I have submitted a job and it has been idle in the queue for a long time.

  1. A job can stay idle even 10 minutes, if the grid is particularly busy. If it is idle longer than that, there is generally a problem.
  2. Has the job been matched to a remote site? Follow this procedure to find out:
    Check the status of the queue of the "submission site" where the job was submitted:
    1. go to http://samgrid.fnal.gov:8080  and click on "Get information about the submission sites"
    2. click on the submission site "Scheduler Name"
    3. look at the row corresponding to the given job (it is identified by its global job id): the job has been matched if there is an entry for the "Execution Site" column
    IF the job has NOT been matched, check if the site wanted by the job is advertised:
    1. Find out what site the job wants by following this procedure:
      1. From the page on the status of queue, click on the Idle status link for the given job
      2. Click on Details: this shows the full description (classad) of the job
      3. Look at the "Requirements" attribute (first column): the second column should show a long expression, including TARGET.station_name_ == "MyStationName": MyStationName identifies the site where the job wants to run.
        IF you don't find
        TARGET.station_name_, the job is trying to use automatic brokering: contact an expert.
    2. Find out if the site is advertised
      1. go to http://samgrid.fnal.gov:8080  and click on "Get information about the advertised sites."
      2. IF you do NOT see MyStationName in the list of "Station Name", the site is NOT advertised: ask the site administrator to restart jim_advertise. This is generally done using the commands "ups stop server_run" and "ups run server_run". If jim_advertise is running but no classad is collected, contact an expert.
        ELSE the site is advertised, click on the MyStationName link: this is the description of the site (classad). There may be more than one description for a site, depending on the services offered by the site. Compare the "Requirements" attribute of the job description with all the site descriptions available: in the job "Requirements" expression, "TARGET" refers to attributes of the site description. Check that every element of the "Requirements" expression matches an attribute of the site description.
        For example, if the job has the element TARGET.jobmanager_name_=="jobmanager-mcfarm", check that the site description has an attribute "jobmanager_name_" with value "jobmanager-mcfarm"
        • IF there is no site description that matches a job, there is either a configuration problem at the site (e.g. the site should advertise that it offers an interface to mcfarm via jobmanager-mcfarm and it is not)  or the user expects a site to offer more services than what it was installed there. Clarify the situation with the user and the site administrators.

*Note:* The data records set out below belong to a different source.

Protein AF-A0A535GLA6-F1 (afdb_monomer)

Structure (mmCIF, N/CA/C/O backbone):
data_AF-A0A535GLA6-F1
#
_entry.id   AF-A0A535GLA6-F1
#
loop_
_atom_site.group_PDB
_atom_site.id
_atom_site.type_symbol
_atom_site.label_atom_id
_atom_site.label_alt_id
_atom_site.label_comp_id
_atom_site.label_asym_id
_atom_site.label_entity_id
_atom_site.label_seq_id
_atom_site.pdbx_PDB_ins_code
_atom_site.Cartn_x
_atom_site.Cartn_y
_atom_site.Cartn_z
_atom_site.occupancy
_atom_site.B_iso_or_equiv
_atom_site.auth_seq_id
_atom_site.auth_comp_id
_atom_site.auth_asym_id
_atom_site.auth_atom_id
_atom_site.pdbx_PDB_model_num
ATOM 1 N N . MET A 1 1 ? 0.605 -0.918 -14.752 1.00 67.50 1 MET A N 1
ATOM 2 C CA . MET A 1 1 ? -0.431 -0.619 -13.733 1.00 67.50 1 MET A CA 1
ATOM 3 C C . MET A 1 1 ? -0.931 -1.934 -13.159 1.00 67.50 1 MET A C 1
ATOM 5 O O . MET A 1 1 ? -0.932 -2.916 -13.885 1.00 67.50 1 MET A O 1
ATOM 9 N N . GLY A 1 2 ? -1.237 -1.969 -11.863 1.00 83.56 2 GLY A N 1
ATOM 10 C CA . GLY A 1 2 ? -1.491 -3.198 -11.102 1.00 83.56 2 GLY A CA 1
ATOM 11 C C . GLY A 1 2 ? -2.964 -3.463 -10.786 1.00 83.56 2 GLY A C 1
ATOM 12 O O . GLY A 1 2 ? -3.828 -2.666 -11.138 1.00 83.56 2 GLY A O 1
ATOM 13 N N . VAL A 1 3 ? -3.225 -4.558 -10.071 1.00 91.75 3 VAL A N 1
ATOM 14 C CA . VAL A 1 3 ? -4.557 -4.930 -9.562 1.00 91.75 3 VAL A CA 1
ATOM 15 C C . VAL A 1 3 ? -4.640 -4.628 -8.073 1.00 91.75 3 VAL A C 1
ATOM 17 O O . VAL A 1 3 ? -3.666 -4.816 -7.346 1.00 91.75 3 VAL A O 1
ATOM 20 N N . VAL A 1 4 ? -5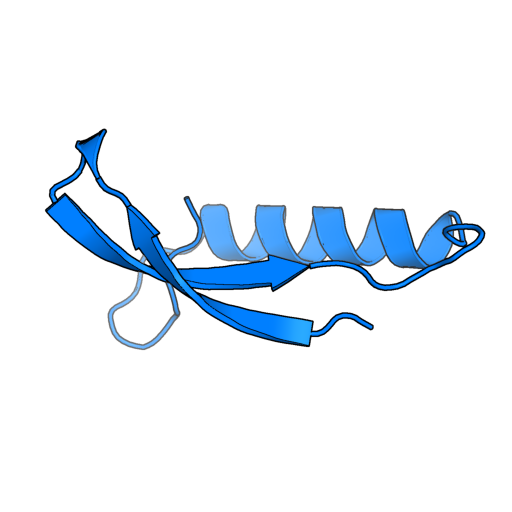.798 -4.144 -7.624 1.00 93.94 4 VAL A N 1
ATOM 21 C CA . VAL A 1 4 ? -6.068 -3.853 -6.214 1.00 93.94 4 VAL A CA 1
ATOM 22 C C . VAL A 1 4 ? -6.998 -4.919 -5.649 1.00 93.94 4 VAL A C 1
ATOM 24 O O . VAL A 1 4 ? -8.086 -5.137 -6.175 1.00 93.94 4 VAL A O 1
ATOM 27 N N . TYR A 1 5 ? -6.576 -5.556 -4.562 1.00 95.75 5 TYR A N 1
ATOM 28 C CA . TYR A 1 5 ? -7.352 -6.563 -3.845 1.00 95.75 5 TYR A CA 1
ATOM 29 C C . TYR A 1 5 ? -7.818 -6.024 -2.500 1.00 95.75 5 TYR A C 1
ATOM 31 O O . TYR A 1 5 ? -7.072 -5.317 -1.823 1.00 95.75 5 TYR A O 1
ATOM 39 N N . ARG A 1 6 ? -9.018 -6.422 -2.072 1.00 96.88 6 ARG A N 1
ATOM 40 C CA . ARG A 1 6 ? -9.399 -6.340 -0.660 1.00 96.88 6 ARG A CA 1
ATOM 41 C C . ARG A 1 6 ? -8.649 -7.434 0.097 1.00 96.88 6 ARG A C 1
ATOM 43 O O . ARG A 1 6 ? -8.754 -8.600 -0.273 1.00 96.88 6 ARG A O 1
ATOM 50 N N . ALA A 1 7 ? -7.931 -7.063 1.149 1.00 97.06 7 ALA A N 1
ATOM 51 C CA . ALA A 1 7 ? -7.148 -7.984 1.963 1.00 97.06 7 ALA A CA 1
ATOM 52 C C . ALA A 1 7 ? -7.405 -7.751 3.453 1.00 97.06 7 ALA A C 1
ATOM 54 O O . ALA A 1 7 ? -7.728 -6.640 3.871 1.00 97.06 7 ALA A O 1
ATOM 55 N N . TYR A 1 8 ? -7.238 -8.799 4.251 1.00 97.62 8 TYR A N 1
ATOM 56 C CA . TYR A 1 8 ? -7.256 -8.718 5.706 1.00 97.62 8 TYR A CA 1
ATOM 57 C C . TYR A 1 8 ? -5.826 -8.871 6.231 1.00 97.62 8 TYR A C 1
ATOM 59 O O . TYR A 1 8 ? -5.154 -9.847 5.905 1.00 97.62 8 TYR A O 1
ATOM 67 N N . HIS A 1 9 ? -5.352 -7.893 7.004 1.00 95.94 9 HIS A N 1
ATOM 68 C CA . HIS A 1 9 ? -4.036 -7.912 7.636 1.00 95.94 9 HIS A CA 1
ATOM 69 C C . HIS A 1 9 ? -4.154 -8.532 9.030 1.00 95.94 9 HIS A C 1
ATOM 71 O O . HIS A 1 9 ? -4.539 -7.840 9.971 1.00 95.94 9 HIS A O 1
ATOM 77 N N . SER A 1 10 ? -3.826 -9.819 9.161 1.00 96.81 10 SER A N 1
ATOM 78 C CA . SER A 1 10 ? -4.068 -10.603 10.381 1.00 96.81 10 SER A CA 1
ATOM 79 C C . SER A 1 10 ? -3.357 -10.061 11.620 1.00 96.81 10 SER A C 1
ATOM 81 O O . SER A 1 10 ? -3.964 -10.005 12.677 1.00 96.81 10 SER A O 1
ATOM 83 N N . GLU A 1 11 ? -2.113 -9.591 11.500 1.00 96.69 11 GLU A N 1
ATOM 84 C CA . GLU A 1 11 ? -1.342 -9.080 12.651 1.00 96.69 11 GLU A CA 1
ATOM 85 C C . GLU A 1 11 ? -1.838 -7.722 13.174 1.00 96.69 11 GLU A C 1
ATOM 87 O O . GLU A 1 11 ? -1.566 -7.359 14.311 1.00 96.69 11 GLU A O 1
ATOM 92 N N . LEU A 1 12 ? -2.557 -6.960 12.342 1.00 94.69 12 LEU A N 1
ATOM 93 C CA . LEU A 1 12 ? -3.113 -5.646 12.708 1.00 94.69 12 LEU A CA 1
ATOM 94 C C . LEU A 1 12 ? -4.643 -5.684 12.790 1.00 94.69 12 LEU A C 1
ATOM 96 O O . LEU A 1 12 ? -5.274 -4.638 12.910 1.00 94.69 12 LEU A O 1
ATOM 100 N N . GLU A 1 13 ? -5.220 -6.875 12.624 1.00 96.81 13 GLU A N 1
ATOM 101 C CA . GLU A 1 13 ? -6.651 -7.164 12.649 1.00 96.81 13 GLU A CA 1
ATOM 102 C C . GLU A 1 13 ? -7.523 -6.193 11.831 1.00 96.81 13 GLU A C 1
ATOM 104 O O . GLU A 1 13 ? -8.649 -5.866 12.206 1.00 96.81 13 GLU A O 1
ATOM 109 N N . ARG A 1 14 ? -7.032 -5.733 10.671 1.00 95.62 14 ARG A N 1
ATOM 110 C CA . ARG A 1 14 ? -7.715 -4.714 9.852 1.00 95.62 14 ARG A CA 1
ATOM 111 C C . ARG A 1 14 ? -7.894 -5.128 8.400 1.00 95.62 14 ARG A C 1
ATOM 113 O O . ARG A 1 14 ? -7.035 -5.777 7.807 1.00 95.62 14 ARG A O 1
ATOM 120 N N . THR A 1 15 ? -8.997 -4.691 7.796 1.00 96.56 15 THR A N 1
ATOM 121 C CA . THR A 1 15 ? -9.222 -4.834 6.350 1.00 96.56 15 THR A CA 1
ATOM 122 C C . THR A 1 15 ? -8.617 -3.644 5.613 1.00 96.56 15 THR A C 1
ATOM 124 O O . THR A 1 15 ? -8.826 -2.499 6.007 1.00 96.56 15 THR A O 1
ATOM 127 N N . GLY A 1 16 ? -7.886 -3.908 4.535 1.00 95.12 16 GLY A N 1
ATOM 128 C CA . GLY A 1 16 ? -7.256 -2.896 3.697 1.00 95.12 16 GLY A CA 1
ATOM 129 C C . GLY A 1 16 ? -7.276 -3.261 2.215 1.00 95.12 16 GLY A C 1
ATOM 130 O O . GLY A 1 16 ? -7.892 -4.246 1.795 1.00 95.12 16 GLY A O 1
ATOM 131 N N . ALA A 1 17 ? -6.591 -2.444 1.421 1.00 96.31 17 ALA A N 1
ATOM 132 C CA . ALA A 1 17 ? -6.406 -2.653 -0.007 1.00 96.31 17 ALA A CA 1
ATOM 133 C C . ALA A 1 17 ? -4.929 -2.943 -0.312 1.00 96.31 17 ALA A C 1
ATOM 135 O O . AL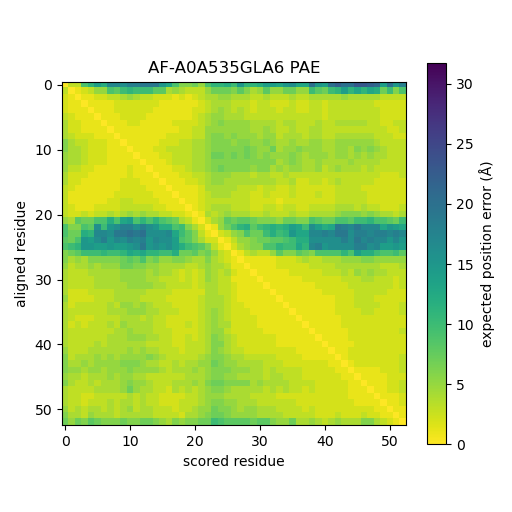A A 1 17 ? -4.048 -2.258 0.200 1.00 96.31 17 ALA A O 1
ATOM 136 N N . VAL A 1 18 ? -4.656 -3.932 -1.165 1.00 94.25 18 VAL A N 1
ATOM 137 C CA . VAL A 1 18 ? -3.297 -4.302 -1.595 1.00 94.25 18 VAL A CA 1
ATOM 138 C C . VAL A 1 18 ? -3.188 -4.128 -3.104 1.00 94.25 18 VAL A C 1
ATOM 140 O O . VAL A 1 18 ? -3.867 -4.823 -3.860 1.00 94.25 18 VAL A O 1
ATOM 143 N N . LYS A 1 19 ? -2.334 -3.197 -3.548 1.00 92.69 19 LYS A N 1
ATOM 144 C CA . LYS A 1 19 ? -2.041 -2.951 -4.969 1.00 92.69 19 LYS A CA 1
ATOM 145 C C . LYS A 1 19 ? -0.840 -3.795 -5.392 1.00 92.69 19 LYS A C 1
ATOM 147 O O . LYS A 1 19 ? 0.279 -3.545 -4.958 1.00 92.69 19 LYS A O 1
ATOM 152 N N . VAL A 1 20 ? -1.075 -4.775 -6.260 1.00 90.56 20 VAL A N 1
ATOM 153 C CA . VAL A 1 20 ? -0.052 -5.690 -6.780 1.00 90.56 20 VAL A CA 1
ATOM 154 C C . VAL A 1 20 ? 0.300 -5.306 -8.209 1.00 90.56 20 VAL A C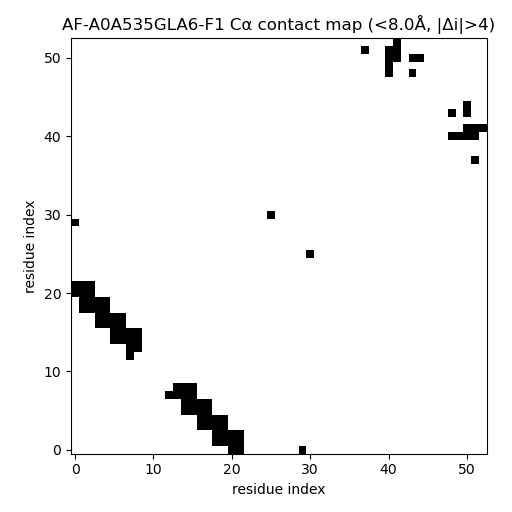 1
ATOM 156 O O . VAL A 1 20 ? -0.573 -5.214 -9.072 1.00 90.56 20 VAL A O 1
ATOM 159 N N . MET A 1 21 ? 1.588 -5.105 -8.478 1.00 88.00 21 MET A N 1
ATOM 160 C CA . MET A 1 21 ? 2.080 -4.839 -9.827 1.00 88.00 21 MET A CA 1
ATOM 161 C C . MET A 1 21 ? 2.045 -6.127 -10.654 1.00 88.00 21 MET A C 1
ATOM 163 O O . MET A 1 21 ? 2.736 -7.089 -10.337 1.00 88.00 21 MET A O 1
ATOM 167 N N . GLN A 1 22 ? 1.241 -6.147 -11.718 1.00 78.06 22 GLN A N 1
ATOM 168 C CA . GLN A 1 22 ? 1.202 -7.256 -12.669 1.00 78.06 22 GLN A CA 1
ATOM 169 C C . GLN A 1 22 ? 2.173 -6.960 -13.811 1.00 78.06 22 GLN A C 1
ATOM 171 O O . GLN A 1 22 ? 1.856 -6.191 -14.716 1.00 78.06 22 GLN A O 1
ATOM 176 N N . ALA A 1 23 ? 3.375 -7.528 -13.752 1.00 72.00 23 ALA A N 1
ATOM 177 C CA . ALA A 1 23 ? 4.304 -7.512 -14.874 1.00 72.00 23 ALA A CA 1
ATOM 178 C C . ALA A 1 23 ? 5.136 -8.798 -14.877 1.00 72.00 23 ALA A C 1
ATOM 180 O O . ALA A 1 23 ? 5.737 -9.138 -13.862 1.00 72.00 23 ALA A O 1
ATOM 181 N N . ILE A 1 24 ? 5.175 -9.488 -16.022 1.00 62.81 24 ILE A N 1
ATOM 182 C CA . ILE A 1 24 ? 6.069 -10.639 -16.254 1.00 62.81 24 ILE A CA 1
ATOM 183 C C . ILE A 1 24 ? 7.532 -10.156 -16.264 1.00 62.81 24 ILE A C 1
ATOM 185 O O . ILE A 1 24 ? 8.404 -10.818 -15.712 1.00 62.81 24 ILE A O 1
ATOM 189 N N . THR A 1 25 ? 7.760 -8.946 -16.791 1.00 71.94 25 THR A N 1
ATOM 190 C CA . THR A 1 25 ? 9.010 -8.186 -16.674 1.00 71.94 25 THR A CA 1
ATOM 191 C C . THR A 1 25 ? 8.658 -6.743 -16.305 1.00 71.94 25 THR A C 1
ATOM 193 O O . THR A 1 25 ? 8.057 -6.044 -17.124 1.00 71.94 25 THR A O 1
ATOM 196 N N . PRO A 1 26 ? 8.945 -6.281 -15.079 1.00 69.94 26 PRO A N 1
ATOM 197 C CA . PRO A 1 26 ? 8.623 -4.920 -14.684 1.00 69.94 26 PRO A CA 1
ATOM 198 C C . PRO A 1 26 ? 9.530 -3.916 -15.403 1.00 69.94 26 PRO A C 1
ATOM 200 O O . PRO A 1 26 ? 10.742 -3.902 -15.206 1.00 69.94 26 PRO A O 1
ATOM 203 N N . ASP A 1 27 ? 8.915 -3.063 -16.219 1.00 83.44 27 ASP A N 1
ATOM 204 C CA . ASP A 1 27 ? 9.547 -1.879 -16.801 1.00 83.44 27 ASP A CA 1
ATOM 205 C C . ASP A 1 27 ? 10.077 -0.945 -15.680 1.00 83.44 27 ASP A C 1
ATOM 207 O O . ASP A 1 27 ? 9.310 -0.619 -14.759 1.00 83.44 27 ASP A O 1
ATOM 211 N N . PRO A 1 28 ? 11.359 -0.521 -15.715 1.00 86.38 28 PRO A N 1
ATOM 212 C CA . PRO A 1 28 ? 11.961 0.326 -14.683 1.00 86.38 28 PRO A CA 1
ATOM 213 C C . PRO A 1 28 ? 11.176 1.609 -14.396 1.00 86.38 28 PRO A C 1
ATOM 215 O O . PRO A 1 28 ? 11.023 1.974 -13.227 1.00 86.38 28 PRO A O 1
ATOM 218 N N . ASP A 1 29 ? 10.607 2.249 -15.420 1.00 89.06 29 ASP A N 1
ATOM 219 C CA . ASP A 1 29 ? 9.834 3.487 -15.260 1.00 89.06 29 ASP A CA 1
ATOM 220 C C . ASP A 1 29 ? 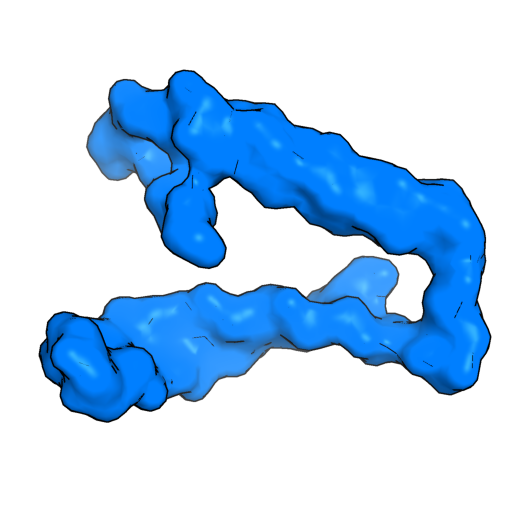8.530 3.237 -14.499 1.00 89.06 29 ASP A C 1
ATOM 222 O O . ASP A 1 29 ? 8.082 4.030 -13.663 1.00 89.06 29 ASP A O 1
ATOM 226 N N . THR A 1 30 ? 7.913 2.088 -14.749 1.00 86.94 30 THR A N 1
ATOM 227 C CA . THR A 1 30 ? 6.708 1.643 -14.055 1.00 86.94 30 THR A CA 1
ATOM 228 C C . THR A 1 30 ? 6.974 1.333 -12.580 1.00 86.94 30 THR A C 1
ATOM 230 O O . THR A 1 30 ? 6.153 1.686 -11.728 1.00 86.94 30 THR A O 1
ATOM 233 N N . VAL A 1 31 ? 8.130 0.749 -12.251 1.00 88.31 31 VAL A N 1
ATOM 234 C CA . VAL A 1 31 ? 8.557 0.551 -10.854 1.00 88.31 31 VAL A CA 1
ATOM 235 C C . VAL A 1 31 ? 8.874 1.887 -10.183 1.00 88.31 31 VAL A C 1
ATOM 237 O O . VAL A 1 31 ? 8.465 2.111 -9.041 1.00 88.31 31 VAL A O 1
ATOM 240 N N . ALA A 1 32 ? 9.567 2.786 -10.886 1.00 91.56 32 ALA A N 1
ATOM 241 C CA . ALA A 1 32 ? 9.916 4.107 -10.381 1.00 91.56 32 ALA A CA 1
ATOM 242 C C . ALA A 1 32 ? 8.664 4.927 -10.045 1.00 91.56 32 ALA A C 1
ATOM 244 O O . ALA A 1 32 ? 8.559 5.442 -8.931 1.00 91.56 32 ALA A O 1
ATOM 245 N N . ARG A 1 33 ? 7.672 4.968 -10.947 1.00 90.88 33 ARG A N 1
ATOM 246 C CA . ARG A 1 33 ? 6.376 5.614 -10.680 1.00 90.88 33 ARG A CA 1
ATOM 247 C C . ARG A 1 33 ? 5.652 5.002 -9.494 1.00 90.88 33 ARG A C 1
ATOM 249 O O . ARG A 1 33 ? 5.202 5.745 -8.633 1.00 90.88 33 ARG A O 1
ATOM 256 N N . PHE A 1 34 ? 5.572 3.674 -9.415 1.00 90.50 34 PHE A N 1
ATOM 257 C CA . PHE A 1 34 ? 4.892 3.011 -8.301 1.00 90.50 34 PHE A CA 1
ATOM 258 C C . PHE A 1 34 ? 5.504 3.396 -6.946 1.00 90.50 34 PHE A C 1
ATOM 260 O O . PHE A 1 34 ? 4.782 3.726 -6.006 1.00 90.50 34 PHE A O 1
ATOM 267 N N . ARG A 1 35 ? 6.840 3.424 -6.862 1.00 90.88 35 ARG A N 1
ATOM 268 C CA . ARG A 1 35 ? 7.551 3.887 -5.661 1.00 90.88 35 ARG A CA 1
ATOM 269 C C . ARG A 1 35 ? 7.310 5.368 -5.387 1.00 90.88 35 ARG A C 1
ATOM 271 O O . ARG A 1 35 ? 7.073 5.728 -4.239 1.00 90.88 35 ARG A O 1
ATOM 278 N N . HIS A 1 36 ? 7.359 6.209 -6.418 1.00 93.69 36 HIS A N 1
ATOM 279 C CA . HIS A 1 36 ? 7.149 7.647 -6.280 1.00 93.69 36 HIS A CA 1
ATOM 280 C C . HIS A 1 36 ? 5.735 7.972 -5.774 1.00 93.69 36 HIS A C 1
ATOM 282 O O . HIS A 1 36 ? 5.592 8.750 -4.836 1.00 93.69 36 HIS A O 1
ATOM 288 N N . GLU A 1 37 ? 4.701 7.331 -6.329 1.00 92.50 37 GLU A N 1
ATOM 289 C CA . GLU A 1 37 ? 3.308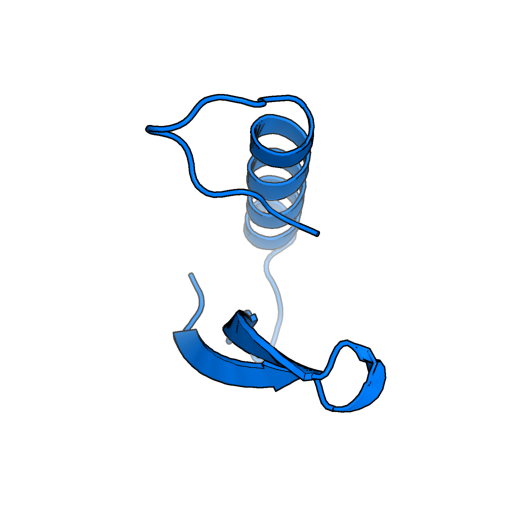 7.450 -5.874 1.00 92.50 37 GLU A CA 1
ATOM 290 C C . GLU A 1 37 ? 3.172 7.073 -4.393 1.00 92.50 37 GLU A C 1
ATOM 292 O O . GLU A 1 37 ? 2.625 7.844 -3.604 1.00 92.50 37 GLU A O 1
ATOM 297 N N . ALA A 1 38 ? 3.711 5.914 -3.998 1.00 92.56 38 ALA A N 1
ATOM 298 C CA . ALA A 1 38 ? 3.647 5.450 -2.615 1.00 92.56 38 ALA A CA 1
ATOM 299 C C . ALA A 1 38 ? 4.361 6.413 -1.650 1.00 92.56 38 ALA A C 1
ATOM 301 O O . ALA A 1 38 ? 3.815 6.754 -0.604 1.00 92.56 38 ALA A O 1
ATOM 302 N N . GLN A 1 39 ? 5.550 6.904 -2.018 1.00 94.25 39 GLN A N 1
ATOM 303 C CA . GLN A 1 39 ? 6.310 7.864 -1.210 1.00 94.25 39 GLN A CA 1
ATOM 304 C C . GLN A 1 39 ? 5.615 9.221 -1.092 1.00 94.25 39 GLN A C 1
ATOM 306 O O . GLN A 1 39 ? 5.666 9.835 -0.027 1.00 94.25 39 GLN A O 1
ATOM 311 N N . ALA A 1 40 ? 4.988 9.699 -2.168 1.00 94.75 40 ALA A N 1
ATOM 312 C CA . ALA A 1 40 ? 4.241 10.947 -2.154 1.00 94.75 40 ALA A CA 1
ATOM 313 C C . ALA A 1 40 ? 3.042 10.850 -1.201 1.00 94.75 40 ALA A C 1
ATOM 315 O O . ALA A 1 40 ? 2.869 11.721 -0.352 1.00 94.75 40 ALA A O 1
ATOM 316 N N . ILE A 1 41 ? 2.267 9.764 -1.284 1.00 94.69 41 ILE A N 1
ATOM 317 C CA . ILE A 1 41 ? 1.086 9.556 -0.438 1.00 94.69 41 ILE A CA 1
ATOM 318 C C . ILE A 1 41 ? 1.478 9.318 1.027 1.00 94.69 41 ILE A C 1
ATOM 320 O O . ILE A 1 41 ? 0.868 9.908 1.910 1.00 94.69 41 ILE A O 1
ATOM 324 N N . ALA A 1 42 ? 2.533 8.544 1.304 1.00 93.06 42 ALA A N 1
ATOM 325 C CA . ALA A 1 42 ? 2.987 8.259 2.672 1.00 93.06 42 ALA A CA 1
ATOM 326 C C . ALA A 1 42 ? 3.405 9.514 3.469 1.00 93.06 42 ALA A C 1
ATOM 328 O O . ALA A 1 42 ? 3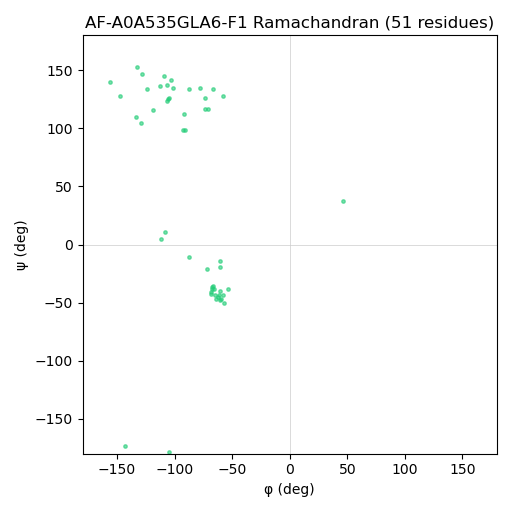.465 9.480 4.699 1.00 93.06 42 ALA A O 1
ATOM 329 N N . ARG A 1 43 ? 3.703 10.626 2.781 1.00 94.19 43 ARG A N 1
ATOM 330 C CA . ARG A 1 43 ? 4.027 11.925 3.397 1.00 94.19 43 ARG A CA 1
ATOM 331 C C . ARG A 1 43 ? 2.797 12.784 3.694 1.00 94.19 43 ARG A C 1
ATOM 333 O O . ARG A 1 43 ? 2.931 13.807 4.359 1.00 94.19 43 ARG A O 1
ATOM 340 N N . LEU A 1 44 ? 1.624 12.407 3.194 1.00 94.69 44 LEU A N 1
ATOM 341 C CA . LEU A 1 44 ? 0.384 13.153 3.359 1.00 94.69 44 LEU A CA 1
ATOM 342 C C . LEU A 1 44 ? -0.466 12.498 4.450 1.00 94.69 44 LEU A C 1
ATOM 344 O O . LEU A 1 44 ? -0.633 11.285 4.483 1.00 94.69 44 LEU A O 1
ATOM 348 N N . ARG A 1 45 ? -1.017 13.319 5.347 1.00 95.00 45 ARG A N 1
ATOM 349 C CA . ARG A 1 45 ? -1.988 12.902 6.366 1.00 95.00 45 ARG A CA 1
ATOM 350 C C . ARG A 1 45 ? -3.182 13.834 6.283 1.00 95.00 45 ARG A C 1
ATOM 352 O O . ARG A 1 45 ? -3.095 14.992 6.683 1.00 95.00 45 ARG A O 1
ATOM 359 N N . HIS A 1 46 ? -4.277 13.354 5.708 1.00 95.75 46 HIS A N 1
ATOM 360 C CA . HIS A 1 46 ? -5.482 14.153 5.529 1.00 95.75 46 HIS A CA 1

        • ELSE the matchmaker cannot find the right match: contact an expert
    ELSE the job has been matched, but the job is still in Idle state, instead of Running or Complete state (if it is in Held state, look at the appropriate FAQ). This means that the submission site cannot receive services from the gatekeeper at the execution site. This may be cause by
    1. the machine is not reachable because of a network problem or because of a firewall. Ask the site administrator to check the log file of the gatekeeper to see if the gatekeeper has been contacted at all. The log file is in $GLOBUS_LOCATION/var/ . The specific $GLOBUS_LOCATION used can be found from /etc/xinetd.d/globus-gatekeeper (NOTE: on some installation we run more than one gatekeeper - one for LCG, one for SAM-Grid - : in this case the SAM-Grid generally run it on port 2120 instead of the default 2119: make sure the admin looks at the right xinetd.d file).
    2. there is a problem with the configuration of the Globus Security Infrastructure. These are the possible reasons:
      1. either the submission site or the execution site have a problem in the Certificate Authority certificates: call an expert.
      2. the execution site does not authorize the user to run on their resources. Find out the user identity (certificate subject) by looking at the job description
        1. From the page on the status of queue, click on the Idle status link for the given job
        2. Click on Details: this shows the full description (classad) of the job
        3. Look at the value of the attribute "cert_subject"
        4. Look at /etc/grid-security/grid-mapfile at the execution site machine: is the subject there?